WHAT YOU NEED TO DO: Only the lines below, from the one with "ATOM 19 C C" through the one with "ATOM 26 C CA", are to be written out, exactly.

WORKING DATA:
- - -

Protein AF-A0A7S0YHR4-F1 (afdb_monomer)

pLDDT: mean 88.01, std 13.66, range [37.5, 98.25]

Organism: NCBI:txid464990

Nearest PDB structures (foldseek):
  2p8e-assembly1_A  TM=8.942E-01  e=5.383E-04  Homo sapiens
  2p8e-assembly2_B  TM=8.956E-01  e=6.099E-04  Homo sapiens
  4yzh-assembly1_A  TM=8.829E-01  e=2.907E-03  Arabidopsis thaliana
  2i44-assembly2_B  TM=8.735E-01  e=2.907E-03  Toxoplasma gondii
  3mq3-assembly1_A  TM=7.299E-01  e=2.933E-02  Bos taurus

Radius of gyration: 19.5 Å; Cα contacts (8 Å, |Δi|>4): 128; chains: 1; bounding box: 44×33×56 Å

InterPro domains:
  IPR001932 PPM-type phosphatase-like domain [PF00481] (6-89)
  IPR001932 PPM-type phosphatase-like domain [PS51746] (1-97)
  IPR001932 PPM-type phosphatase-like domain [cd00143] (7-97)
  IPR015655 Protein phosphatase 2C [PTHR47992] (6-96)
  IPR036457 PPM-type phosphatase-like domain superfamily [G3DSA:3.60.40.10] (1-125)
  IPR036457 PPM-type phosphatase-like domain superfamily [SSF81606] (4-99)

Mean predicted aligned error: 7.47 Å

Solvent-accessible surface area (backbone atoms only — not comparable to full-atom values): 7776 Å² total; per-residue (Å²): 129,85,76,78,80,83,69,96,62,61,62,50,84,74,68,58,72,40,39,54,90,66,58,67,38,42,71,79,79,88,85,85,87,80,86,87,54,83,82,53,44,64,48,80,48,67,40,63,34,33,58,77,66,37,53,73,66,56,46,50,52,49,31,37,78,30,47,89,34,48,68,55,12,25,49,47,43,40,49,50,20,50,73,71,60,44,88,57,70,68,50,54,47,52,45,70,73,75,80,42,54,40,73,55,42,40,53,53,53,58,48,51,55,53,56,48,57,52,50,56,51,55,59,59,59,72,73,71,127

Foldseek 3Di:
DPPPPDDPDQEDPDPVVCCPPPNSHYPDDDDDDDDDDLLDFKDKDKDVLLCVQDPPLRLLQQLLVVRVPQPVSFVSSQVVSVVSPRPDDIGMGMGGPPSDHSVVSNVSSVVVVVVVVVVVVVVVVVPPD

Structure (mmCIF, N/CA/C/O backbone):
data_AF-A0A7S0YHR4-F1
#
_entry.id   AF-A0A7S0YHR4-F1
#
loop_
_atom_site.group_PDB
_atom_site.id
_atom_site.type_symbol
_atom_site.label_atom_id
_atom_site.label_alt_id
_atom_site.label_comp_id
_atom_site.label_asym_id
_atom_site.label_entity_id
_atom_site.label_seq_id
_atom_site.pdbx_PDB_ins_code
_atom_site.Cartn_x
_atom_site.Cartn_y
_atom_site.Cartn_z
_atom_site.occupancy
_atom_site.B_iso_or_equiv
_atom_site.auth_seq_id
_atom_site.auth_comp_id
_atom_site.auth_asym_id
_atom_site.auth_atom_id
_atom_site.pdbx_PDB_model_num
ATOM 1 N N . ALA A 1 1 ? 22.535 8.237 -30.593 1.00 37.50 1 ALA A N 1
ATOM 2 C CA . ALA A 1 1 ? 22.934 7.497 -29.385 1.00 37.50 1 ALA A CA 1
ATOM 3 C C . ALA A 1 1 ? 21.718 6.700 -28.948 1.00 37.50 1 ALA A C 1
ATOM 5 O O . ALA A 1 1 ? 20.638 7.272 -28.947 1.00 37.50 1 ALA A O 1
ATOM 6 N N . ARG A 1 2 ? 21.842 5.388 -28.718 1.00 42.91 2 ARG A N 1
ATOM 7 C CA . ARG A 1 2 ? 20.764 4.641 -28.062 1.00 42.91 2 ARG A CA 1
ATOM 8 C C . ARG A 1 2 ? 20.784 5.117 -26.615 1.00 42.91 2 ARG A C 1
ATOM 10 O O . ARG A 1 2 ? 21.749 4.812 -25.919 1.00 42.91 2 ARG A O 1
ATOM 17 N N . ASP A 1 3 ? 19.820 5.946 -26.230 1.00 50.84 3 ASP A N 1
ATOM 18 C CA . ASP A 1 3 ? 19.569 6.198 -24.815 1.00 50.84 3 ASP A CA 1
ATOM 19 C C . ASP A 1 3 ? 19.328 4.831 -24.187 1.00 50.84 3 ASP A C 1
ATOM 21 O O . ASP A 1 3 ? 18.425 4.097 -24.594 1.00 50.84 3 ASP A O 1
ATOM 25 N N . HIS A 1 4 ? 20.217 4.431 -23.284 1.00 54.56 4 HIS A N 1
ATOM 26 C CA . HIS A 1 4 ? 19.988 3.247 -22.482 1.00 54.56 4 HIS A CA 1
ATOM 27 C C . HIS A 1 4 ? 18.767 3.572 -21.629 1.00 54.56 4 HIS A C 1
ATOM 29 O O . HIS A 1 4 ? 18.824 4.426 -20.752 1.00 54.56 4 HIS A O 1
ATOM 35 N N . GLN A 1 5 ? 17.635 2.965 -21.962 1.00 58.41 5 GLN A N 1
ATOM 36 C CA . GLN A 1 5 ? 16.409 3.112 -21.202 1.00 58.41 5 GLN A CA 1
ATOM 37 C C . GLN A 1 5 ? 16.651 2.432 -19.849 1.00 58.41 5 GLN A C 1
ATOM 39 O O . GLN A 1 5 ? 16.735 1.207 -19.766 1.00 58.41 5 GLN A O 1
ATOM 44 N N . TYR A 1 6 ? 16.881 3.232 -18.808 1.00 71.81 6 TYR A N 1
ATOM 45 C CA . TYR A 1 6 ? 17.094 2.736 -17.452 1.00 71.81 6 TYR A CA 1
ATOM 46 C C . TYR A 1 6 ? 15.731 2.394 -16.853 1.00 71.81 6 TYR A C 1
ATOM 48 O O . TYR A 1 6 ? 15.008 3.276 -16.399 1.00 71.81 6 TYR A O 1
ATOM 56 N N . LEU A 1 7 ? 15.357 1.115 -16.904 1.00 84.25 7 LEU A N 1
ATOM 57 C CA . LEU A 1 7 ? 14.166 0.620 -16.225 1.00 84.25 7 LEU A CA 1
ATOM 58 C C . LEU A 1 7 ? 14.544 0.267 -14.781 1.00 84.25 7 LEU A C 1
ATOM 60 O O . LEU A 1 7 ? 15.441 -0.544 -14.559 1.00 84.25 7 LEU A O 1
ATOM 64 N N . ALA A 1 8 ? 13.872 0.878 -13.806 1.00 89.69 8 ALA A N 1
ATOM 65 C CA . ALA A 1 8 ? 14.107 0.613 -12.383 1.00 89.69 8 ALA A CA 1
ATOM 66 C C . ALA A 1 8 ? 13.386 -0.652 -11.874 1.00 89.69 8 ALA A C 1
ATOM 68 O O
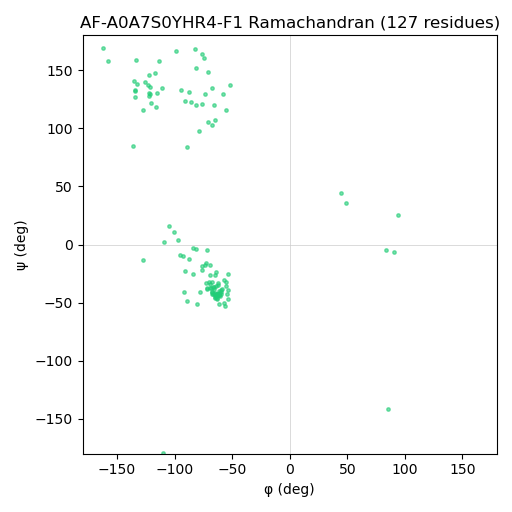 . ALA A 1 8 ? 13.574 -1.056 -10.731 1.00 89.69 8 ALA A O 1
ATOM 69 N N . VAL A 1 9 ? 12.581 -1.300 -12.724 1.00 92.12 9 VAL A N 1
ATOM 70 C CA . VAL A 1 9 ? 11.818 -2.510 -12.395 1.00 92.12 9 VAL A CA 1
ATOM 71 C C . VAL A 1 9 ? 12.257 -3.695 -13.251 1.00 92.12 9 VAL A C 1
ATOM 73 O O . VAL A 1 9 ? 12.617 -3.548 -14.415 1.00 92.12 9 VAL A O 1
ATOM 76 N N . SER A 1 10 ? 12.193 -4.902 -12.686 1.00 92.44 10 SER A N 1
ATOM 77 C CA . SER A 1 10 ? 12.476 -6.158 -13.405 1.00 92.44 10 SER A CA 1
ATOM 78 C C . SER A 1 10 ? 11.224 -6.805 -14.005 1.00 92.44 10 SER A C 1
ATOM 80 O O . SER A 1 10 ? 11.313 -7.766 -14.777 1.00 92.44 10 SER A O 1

- - -

ANSWER FOR THIS EXERCISE:
ATOM 19 C C . ASP A 1 3 ? 19.328 4.831 -24.187 1.00 50.84 3 ASP A C 1
ATOM 21 O O . ASP A 1 3 ? 18.425 4.097 -24.594 1.00 50.84 3 ASP A O 1
ATOM 25 N N . HIS A 1 4 ? 20.217 4.431 -23.284 1.00 54.56 4 HIS A N 1
ATOM 26 C CA . HIS A 1 4 ? 19.988 3.247 -22.482 1.00 54.56 4 HIS A CA 1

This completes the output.